Extreme Railways – A Talk by Professor Christopher Harvie – 4pm 27th November Royal Scot’s Club Edinburgh
Following the STSG AGM which will be held at 3pm on 27th November Professor Christopher Harvie will present a radical case for extreme railways to boost economic prospects and life-chances. Christopher Harvie was born in Motherwell 1944 and his books such as “A Short History of Scotland” and “Deep Fried Hillman Imp” chart a period of profound change in Scottish society and culture.

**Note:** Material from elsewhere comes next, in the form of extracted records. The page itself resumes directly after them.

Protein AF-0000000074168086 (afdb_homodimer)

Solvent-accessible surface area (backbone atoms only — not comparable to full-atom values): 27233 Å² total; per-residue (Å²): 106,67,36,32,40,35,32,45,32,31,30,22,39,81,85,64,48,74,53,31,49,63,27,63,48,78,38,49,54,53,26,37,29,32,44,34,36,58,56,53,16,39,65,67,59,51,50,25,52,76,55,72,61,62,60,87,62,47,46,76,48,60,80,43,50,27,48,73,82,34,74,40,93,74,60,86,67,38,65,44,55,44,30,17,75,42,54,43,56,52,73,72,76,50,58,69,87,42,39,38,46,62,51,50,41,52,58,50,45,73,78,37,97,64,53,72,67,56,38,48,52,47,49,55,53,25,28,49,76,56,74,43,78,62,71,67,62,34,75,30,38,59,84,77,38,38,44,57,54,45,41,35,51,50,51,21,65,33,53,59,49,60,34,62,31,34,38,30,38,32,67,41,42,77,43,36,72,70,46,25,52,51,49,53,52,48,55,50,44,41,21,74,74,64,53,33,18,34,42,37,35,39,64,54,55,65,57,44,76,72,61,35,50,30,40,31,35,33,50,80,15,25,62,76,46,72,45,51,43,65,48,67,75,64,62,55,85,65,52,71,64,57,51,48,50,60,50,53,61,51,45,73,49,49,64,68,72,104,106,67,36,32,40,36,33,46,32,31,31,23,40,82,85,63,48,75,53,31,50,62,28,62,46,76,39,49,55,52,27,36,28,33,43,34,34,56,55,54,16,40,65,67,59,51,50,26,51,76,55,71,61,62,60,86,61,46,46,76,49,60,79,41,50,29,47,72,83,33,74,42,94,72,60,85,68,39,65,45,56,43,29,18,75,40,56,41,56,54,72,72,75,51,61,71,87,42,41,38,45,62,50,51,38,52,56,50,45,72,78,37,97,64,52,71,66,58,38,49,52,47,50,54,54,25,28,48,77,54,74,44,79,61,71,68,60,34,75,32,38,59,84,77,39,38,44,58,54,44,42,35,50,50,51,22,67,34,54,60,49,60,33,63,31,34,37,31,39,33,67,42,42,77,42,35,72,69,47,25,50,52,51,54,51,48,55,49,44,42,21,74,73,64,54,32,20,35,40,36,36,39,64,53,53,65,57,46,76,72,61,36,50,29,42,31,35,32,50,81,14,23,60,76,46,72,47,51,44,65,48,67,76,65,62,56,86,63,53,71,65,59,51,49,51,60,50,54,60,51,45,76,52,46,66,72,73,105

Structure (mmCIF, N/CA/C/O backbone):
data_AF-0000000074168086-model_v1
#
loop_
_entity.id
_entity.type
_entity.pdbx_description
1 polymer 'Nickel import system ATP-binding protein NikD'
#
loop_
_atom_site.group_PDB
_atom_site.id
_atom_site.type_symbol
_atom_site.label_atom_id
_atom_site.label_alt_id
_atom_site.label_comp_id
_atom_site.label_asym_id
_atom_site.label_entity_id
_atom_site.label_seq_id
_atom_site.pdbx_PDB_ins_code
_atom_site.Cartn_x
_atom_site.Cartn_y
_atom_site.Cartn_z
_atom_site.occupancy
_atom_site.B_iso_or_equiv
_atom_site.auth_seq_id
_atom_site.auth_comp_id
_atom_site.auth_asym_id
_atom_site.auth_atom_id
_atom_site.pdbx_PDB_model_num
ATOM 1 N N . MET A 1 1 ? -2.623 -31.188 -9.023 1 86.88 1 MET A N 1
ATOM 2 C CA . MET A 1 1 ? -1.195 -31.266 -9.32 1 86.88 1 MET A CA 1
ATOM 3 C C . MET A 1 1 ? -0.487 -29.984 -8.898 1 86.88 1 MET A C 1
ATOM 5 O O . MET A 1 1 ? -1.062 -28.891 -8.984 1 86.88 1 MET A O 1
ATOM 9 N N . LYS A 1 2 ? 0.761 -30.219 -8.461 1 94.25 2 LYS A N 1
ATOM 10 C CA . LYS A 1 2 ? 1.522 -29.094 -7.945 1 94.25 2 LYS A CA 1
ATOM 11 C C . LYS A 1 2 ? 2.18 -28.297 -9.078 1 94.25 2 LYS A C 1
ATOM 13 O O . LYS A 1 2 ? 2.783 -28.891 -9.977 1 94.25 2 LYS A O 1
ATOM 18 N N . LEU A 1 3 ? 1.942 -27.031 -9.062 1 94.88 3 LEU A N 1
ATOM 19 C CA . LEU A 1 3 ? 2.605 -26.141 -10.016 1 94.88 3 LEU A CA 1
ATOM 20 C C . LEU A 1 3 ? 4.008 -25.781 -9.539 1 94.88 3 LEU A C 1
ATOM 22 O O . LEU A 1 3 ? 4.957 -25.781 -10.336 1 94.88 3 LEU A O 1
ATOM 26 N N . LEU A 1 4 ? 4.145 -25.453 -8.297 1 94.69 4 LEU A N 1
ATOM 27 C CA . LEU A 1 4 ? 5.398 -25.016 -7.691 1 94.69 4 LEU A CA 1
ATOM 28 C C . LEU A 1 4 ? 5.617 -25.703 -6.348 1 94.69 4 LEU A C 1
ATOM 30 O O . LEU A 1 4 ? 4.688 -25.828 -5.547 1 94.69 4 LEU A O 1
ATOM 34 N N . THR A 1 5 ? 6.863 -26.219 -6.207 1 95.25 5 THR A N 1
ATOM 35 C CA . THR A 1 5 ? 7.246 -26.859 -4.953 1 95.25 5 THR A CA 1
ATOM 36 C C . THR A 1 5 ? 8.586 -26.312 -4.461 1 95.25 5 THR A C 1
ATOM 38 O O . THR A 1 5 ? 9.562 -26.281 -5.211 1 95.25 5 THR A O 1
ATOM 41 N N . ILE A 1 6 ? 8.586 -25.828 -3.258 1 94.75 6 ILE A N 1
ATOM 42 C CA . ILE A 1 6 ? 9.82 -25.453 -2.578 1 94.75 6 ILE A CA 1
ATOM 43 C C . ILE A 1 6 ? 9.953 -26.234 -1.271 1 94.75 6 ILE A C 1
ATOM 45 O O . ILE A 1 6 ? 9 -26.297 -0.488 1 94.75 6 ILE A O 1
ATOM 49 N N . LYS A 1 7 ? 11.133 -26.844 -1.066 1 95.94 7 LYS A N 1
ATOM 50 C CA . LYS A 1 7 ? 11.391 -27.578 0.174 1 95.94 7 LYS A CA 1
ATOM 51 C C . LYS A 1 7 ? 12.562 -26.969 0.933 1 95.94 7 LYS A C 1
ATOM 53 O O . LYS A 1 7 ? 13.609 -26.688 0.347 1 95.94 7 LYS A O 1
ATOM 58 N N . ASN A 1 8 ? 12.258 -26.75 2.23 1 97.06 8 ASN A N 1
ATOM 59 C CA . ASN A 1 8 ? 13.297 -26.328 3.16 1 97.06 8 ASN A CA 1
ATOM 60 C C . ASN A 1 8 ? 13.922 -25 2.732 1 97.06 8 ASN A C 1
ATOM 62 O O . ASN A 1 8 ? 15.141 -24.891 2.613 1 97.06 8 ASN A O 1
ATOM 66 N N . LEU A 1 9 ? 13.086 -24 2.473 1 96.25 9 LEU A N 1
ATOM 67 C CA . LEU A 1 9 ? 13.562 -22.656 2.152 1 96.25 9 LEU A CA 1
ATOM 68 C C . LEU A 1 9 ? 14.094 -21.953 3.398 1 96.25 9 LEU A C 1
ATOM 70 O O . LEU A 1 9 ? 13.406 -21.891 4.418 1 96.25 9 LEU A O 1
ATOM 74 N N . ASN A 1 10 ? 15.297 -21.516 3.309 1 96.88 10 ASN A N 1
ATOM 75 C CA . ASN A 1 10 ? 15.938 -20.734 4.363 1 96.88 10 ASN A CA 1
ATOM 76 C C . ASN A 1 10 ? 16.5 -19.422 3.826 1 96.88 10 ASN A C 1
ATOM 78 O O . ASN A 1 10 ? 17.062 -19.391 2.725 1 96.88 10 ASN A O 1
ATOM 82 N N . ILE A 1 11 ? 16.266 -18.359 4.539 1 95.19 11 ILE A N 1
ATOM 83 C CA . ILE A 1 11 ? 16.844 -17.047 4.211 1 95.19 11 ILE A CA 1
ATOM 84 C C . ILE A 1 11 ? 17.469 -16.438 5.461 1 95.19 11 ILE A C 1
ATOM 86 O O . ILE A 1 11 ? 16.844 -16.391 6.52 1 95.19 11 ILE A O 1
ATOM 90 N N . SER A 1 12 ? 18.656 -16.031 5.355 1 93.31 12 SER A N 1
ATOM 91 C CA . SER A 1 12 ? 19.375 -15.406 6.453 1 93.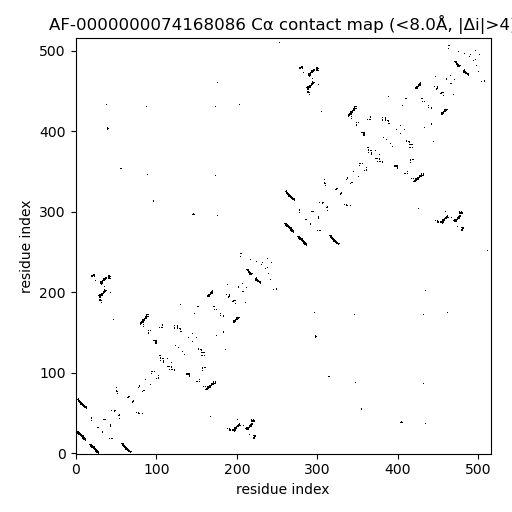31 12 SER A CA 1
ATOM 92 C C . SER A 1 12 ? 20.078 -14.125 6.004 1 93.31 12 SER A C 1
ATOM 94 O O . SER A 1 12 ? 20.25 -13.891 4.805 1 93.31 12 SER A O 1
ATOM 96 N N . ASP A 1 13 ? 20.375 -13.359 7.012 1 87.19 13 ASP A N 1
ATOM 97 C CA . ASP A 1 13 ? 21.094 -12.133 6.68 1 87.19 13 ASP A CA 1
ATOM 98 C C . ASP A 1 13 ? 22.609 -12.367 6.73 1 87.19 13 ASP A C 1
ATOM 100 O O . ASP A 1 13 ? 23.062 -13.5 6.863 1 87.19 13 ASP A O 1
ATOM 104 N N . LYS A 1 14 ? 23.375 -11.234 6.508 1 81.5 14 LYS A N 1
ATOM 105 C CA . LYS A 1 14 ? 24.828 -11.32 6.426 1 81.5 14 LYS A CA 1
ATOM 106 C C . LYS A 1 14 ? 25.422 -11.812 7.738 1 81.5 14 LYS A C 1
ATOM 108 O O . LYS A 1 14 ? 26.5 -12.422 7.75 1 81.5 14 LYS A O 1
ATOM 113 N N . GLU A 1 15 ? 24.719 -11.539 8.828 1 81.19 15 GLU A N 1
ATOM 114 C CA . GLU A 1 15 ? 25.188 -11.977 10.141 1 81.19 15 GLU A CA 1
ATOM 115 C C . GLU A 1 15 ? 24.656 -13.367 10.477 1 81.19 15 GLU A C 1
ATOM 117 O O . GLU A 1 15 ? 24.656 -13.773 11.641 1 81.19 15 GLU A O 1
ATOM 122 N N . GLU A 1 16 ? 24.031 -14.023 9.555 1 81.75 16 GLU A N 1
ATOM 123 C CA . GLU A 1 16 ? 23.531 -15.398 9.633 1 81.75 16 GLU A CA 1
ATOM 124 C C . GLU A 1 16 ? 22.312 -15.5 10.531 1 81.75 16 GLU A C 1
ATOM 126 O O . GLU A 1 16 ? 22.031 -16.562 11.102 1 81.75 16 GLU A O 1
ATOM 131 N N . GLN A 1 17 ? 21.781 -14.414 10.766 1 85.12 17 GLN A N 1
ATOM 132 C CA . GLN A 1 17 ? 20.5 -14.461 11.469 1 85.12 17 GLN A CA 1
ATOM 133 C C . GLN A 1 17 ? 19.391 -14.953 10.539 1 85.12 17 GLN A C 1
ATOM 135 O O . GLN A 1 17 ? 19.156 -14.383 9.477 1 85.12 17 GLN A O 1
ATOM 140 N N . ALA A 1 18 ? 18.703 -16 11.023 1 90.94 18 ALA A N 1
ATOM 141 C CA . ALA A 1 18 ? 17.672 -16.625 10.211 1 90.94 18 ALA A CA 1
ATOM 142 C C . ALA A 1 18 ? 16.406 -15.758 10.18 1 90.94 18 ALA A C 1
ATOM 144 O O . ALA A 1 18 ? 15.914 -15.336 11.227 1 90.94 18 ALA A O 1
ATOM 145 N N . ILE A 1 19 ? 15.953 -15.477 8.992 1 91.44 19 ILE A N 1
ATOM 146 C CA . ILE A 1 19 ? 14.719 -14.711 8.805 1 91.44 19 ILE A CA 1
ATOM 147 C C . ILE A 1 19 ? 13.594 -15.648 8.375 1 91.44 19 ILE A C 1
ATOM 149 O O . ILE A 1 19 ? 12.492 -15.594 8.922 1 91.44 19 ILE A O 1
ATOM 153 N N . ILE A 1 20 ? 13.859 -16.422 7.402 1 95.69 20 ILE A N 1
ATOM 154 C CA . ILE A 1 20 ? 12.977 -17.516 6.977 1 95.69 20 ILE A CA 1
ATOM 155 C C . ILE A 1 20 ? 13.609 -18.859 7.332 1 95.69 20 ILE A C 1
ATOM 157 O O . ILE A 1 20 ? 14.789 -19.078 7.062 1 95.69 20 ILE A O 1
ATOM 161 N N . LYS A 1 21 ? 12.758 -19.719 7.988 1 96.62 21 LYS A N 1
ATOM 162 C CA . LYS A 1 21 ? 13.305 -20.969 8.508 1 96.62 21 LYS A CA 1
ATOM 163 C C . LYS A 1 21 ? 12.492 -22.172 8.031 1 96.62 21 LYS A C 1
ATOM 165 O O . LYS A 1 21 ? 11.336 -22.344 8.414 1 96.62 21 LYS A O 1
ATOM 170 N N . ASN A 1 22 ? 13.148 -23.016 7.23 1 96.56 22 ASN A N 1
ATOM 171 C CA . ASN A 1 22 ? 12.625 -24.328 6.859 1 96.56 22 ASN A CA 1
ATOM 172 C C . ASN A 1 22 ? 11.203 -24.234 6.309 1 96.56 22 ASN A C 1
ATOM 174 O O . ASN A 1 22 ? 10.305 -24.922 6.793 1 96.56 22 ASN A O 1
ATOM 178 N N . VAL A 1 23 ? 11.039 -23.391 5.344 1 97.06 23 VAL A N 1
ATOM 179 C CA . VAL A 1 23 ? 9.711 -23.188 4.781 1 97.06 23 VAL A CA 1
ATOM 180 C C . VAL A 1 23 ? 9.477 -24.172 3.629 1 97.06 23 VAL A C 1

Between 2007 and 2011 he served as an SNP MSP for Mid Scotland and Fife and prior to that was Professor of British and Irish Studies at the University of Tuebingen in Germany. Chris’s writing has been described as being like mercury from a broken thermometer since it sparkles and you do not know where it will roll to next. Chris was President of the Scottish Association for Public Transport from 2002-12 and currently divides his time between Melrose in the Scottish Borders and Tuebingen, where the Baden Wurttemberg government is determined to outdo its Swiss rivals in pro-rail policy.
Drawing from this German experience he will discuss what an extreme railway vision for Scotland might comprise, including the social organsation to stimulate local responses. He will discuss how Scotland can aspire to become a world leader in low-energy consumption and high educational standards, setting new global standards for social culture and tourism in the 21st century.

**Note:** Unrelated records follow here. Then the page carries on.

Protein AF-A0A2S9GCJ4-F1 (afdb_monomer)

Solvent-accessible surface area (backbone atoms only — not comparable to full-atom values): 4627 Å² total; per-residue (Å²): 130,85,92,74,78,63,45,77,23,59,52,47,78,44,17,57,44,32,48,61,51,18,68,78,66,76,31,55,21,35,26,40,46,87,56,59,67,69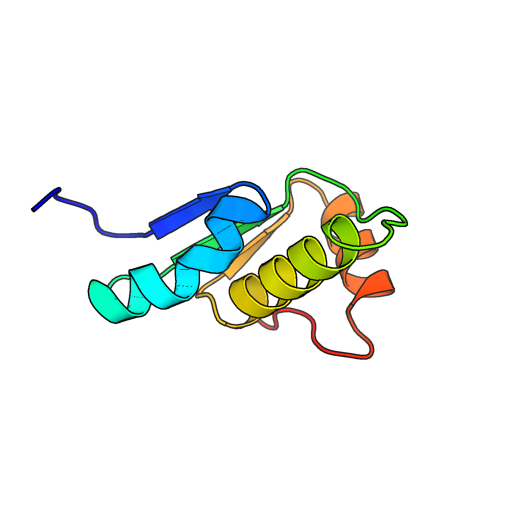,97,58,61,71,71,58,36,53,44,47,52,43,17,50,54,28,25,36,72,27,66,30,55,45,52,80,39,72,66,21,44,48,36,42,41,72,77,31,44,94,80,62,57,53,92,70

Secondary structure (DSSP, 8-state):
----S-EEEESHHHHHHHHHHHHHHT--EEEEE-S------HHHHHHHHHHHHHHHTSSEEEESSHHHHHHHHHHHGGG-----

Sequence (84 aa):
QGRYDIIHAHLEMAMTLAVPAAALTGRPAVCTFHHVARPLEGRAAWRERLAVEAATRSRRALFVSEASRRSFAENYRPKGMPDN

Nearest PDB structures (foldseek):
  3c4q-assembly2_B  TM=8.388E-01  e=5.720E-02  Corynebacterium glutamicum
  3c4q-assembly1_A  TM=8.294E-01  e=1.045E-01  Corynebacterium glutamicum
  3c48-assembly1_B  TM=8.287E-01  e=5.970E-01  Corynebacterium glutamicum
  4rbn-assembly1_B  TM=6.628E-01  e=3.492E-01  Nitrosomonas europaea
  8stc-assembly2_D  TM=4.788E-01  e=7.124E+00  Lactiplantibacillus plantarum WCFS1

Mean predicted aligned error: 4.42 Å

Structure (mmCIF, N/CA/C/O backbone):
data_AF-A0A2S9GCJ4-F1
#
_entry.id   AF-A0A2S9GCJ4-F1
#
loop_
_atom_site.group_PDB
_atom_site.id
_atom_site.type_symbol
_atom_site.label_atom_id
_atom_site.label_alt_id
_atom_site.label_comp_id
_atom_site.label_asym_id
_atom_site.label_entity_id
_atom_site.label_seq_id
_atom_site.pdbx_PDB_ins_code
_atom_site.Cartn_x
_atom_site.Cartn_y
_atom_site.Cartn_z
_atom_site.occupancy
_atom_site.B_iso_or_equiv
_atom_site.auth_seq_id
_atom_site.auth_comp_id
_atom_site.auth_asym_id
_atom_site.auth_atom_id
_atom_site.pdbx_PDB_model_num
ATOM 1 N N . GLN A 1 1 ? -22.291 10.241 11.346 1.00 60.91 1 GLN A N 1
ATOM 2 C CA . GLN A 1 1 ? -21.132 9.374 11.039 1.00 60.91 1 GLN A CA 1
ATOM 3 C C . GLN A 1 1 ? -21.566 8.381 9.971 1.00 60.91 1 GLN A C 1
ATOM 5 O O . GLN A 1 1 ? -22.660 7.844 10.096 1.00 60.91 1 GLN A O 1
ATOM 10 N N . GLY A 1 2 ? -20.778 8.189 8.909 1.00 62.53 2 GLY A N 1
ATOM 11 C CA . GLY A 1 2 ? -21.054 7.138 7.925 1.00 62.53 2 GLY A CA 1
ATOM 12 C C . GLY A 1 2 ? -20.922 5.764 8.581 1.00 62.53 2 GLY A C 1
ATOM 13 O O . GLY A 1 2 ? -20.030 5.563 9.402 1.00 62.53 2 GLY A O 1
ATOM 14 N N . ARG A 1 3 ? -21.829 4.838 8.272 1.00 87.19 3 ARG A N 1
ATOM 15 C CA . ARG A 1 3 ? -21.807 3.477 8.818 1.00 87.19 3 ARG A CA 1
ATOM 16 C C . ARG A 1 3 ? -20.861 2.639 7.950 1.00 87.19 3 ARG A C 1
ATOM 18 O O . ARG A 1 3 ? -21.218 2.302 6.829 1.00 87.19 3 ARG A O 1
ATOM 25 N N . TYR A 1 4 ? -19.650 2.373 8.430 1.00 92.44 4 TYR A N 1
ATOM 26 C CA . TYR A 1 4 ? -18.669 1.512 7.762 1.00 92.44 4 TYR A CA 1
ATOM 27 C C . TYR A 1 4 ? -17.927 0.657 8.783 1.00 92.44 4 TYR A C 1
ATOM 29 O O . TYR A 1 4 ? -17.759 1.052 9.939 1.00 92.44 4 TYR A O 1
ATOM 37 N N . ASP A 1 5 ? -17.462 -0.503 8.323 1.00 95.50 5 ASP A N 1
ATOM 38 C CA . ASP A 1 5 ? -16.772 -1.481 9.163 1.00 95.50 5 ASP A CA 1
ATOM 39 C C . ASP A 1 5 ? -15.283 -1.611 8.862 1.00 95.50 5 ASP A C 1
ATOM 41 O O . ASP A 1 5 ? -14.527 -2.118 9.690 1.00 95.50 5 ASP A O 1
AT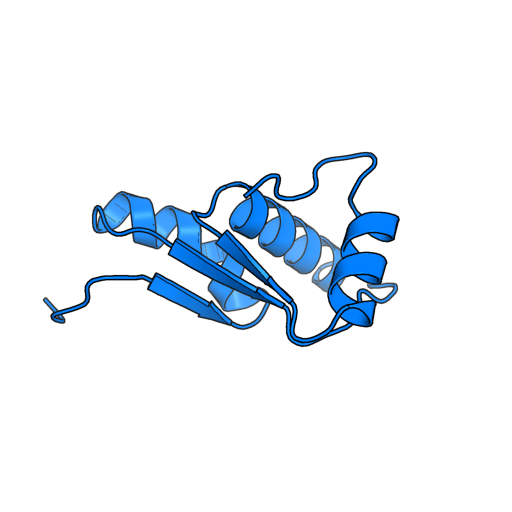OM 45 N N . ILE A 1 6 ? -14.853 -1.103 7.709 1.00 95.81 6 ILE A N 1
ATOM 46 C CA . ILE A 1 6 ? -13.486 -1.194 7.217 1.00 95.81 6 ILE A CA 1
ATOM 47 C C . ILE A 1 6 ? -13.143 0.046 6.396 1.00 95.81 6 ILE A C 1
ATOM 49 O O . ILE A 1 6 ? -14.005 0.628 5.737 1.00 95.81 6 ILE A O 1
ATOM 53 N N . ILE A 1 7 ? -11.873 0.430 6.420 1.00 96.44 7 ILE A N 1
ATOM 54 C CA . ILE A 1 7 ? -11.305 1.417 5.506 1.00 96.44 7 ILE A CA 1
ATOM 55 C C . ILE A 1 7 ? -10.572 0.651 4.416 1.00 96.44 7 ILE A C 1
ATOM 57 O O . ILE A 1 7 ? -9.619 -0.069 4.702 1.00 96.44 7 ILE A O 1
ATOM 61 N N . HIS A 1 8 ? -11.003 0.797 3.168 1.00 97.38 8 HIS A N 1
ATOM 62 C CA . HIS A 1 8 ? -10.335 0.177 2.027 1.00 97.38 8 HIS A CA 1
ATOM 63 C C . HIS A 1 8 ? -9.724 1.260 1.142 1.00 97.38 8 HIS A C 1
ATOM 65 O O . HIS A 1 8 ? -10.435 2.006 0.473 1.00 97.38 8 HIS A O 1
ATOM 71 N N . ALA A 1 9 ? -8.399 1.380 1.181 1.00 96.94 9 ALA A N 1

Tea and Coffee will be served from 3:45pm
I’m keen to come to this talk. Do I need to book a ticket?
Regards ~ Ewan
Thank Big G I have you around, John, or I would have been in Glasgow while the fans would have been in Auld Reekie …
Time the Scottish Government (SG) woke up to the possibility of the railway. I suspect there is a great deal of relief that most of the Scottish network which survived the initial onslaught by Beeching was reprieved from closure in the 1970s but it’s now time to move on.
SG is intent on dualling both the A96 and the A9, where there is a parallel railway in both cases. Proper investment in the Aberdeen-Inverness and the Highland Main Line north of Perth with double track throughout and electrification would reduce journey times to a sensible level. This would act to boost the local economies and help to take cars of the road.
Conversely, proceeding with the dualling programme on those key roads will only exacerbate the requirement for more local roads within the main towns to cope with the increased traffic.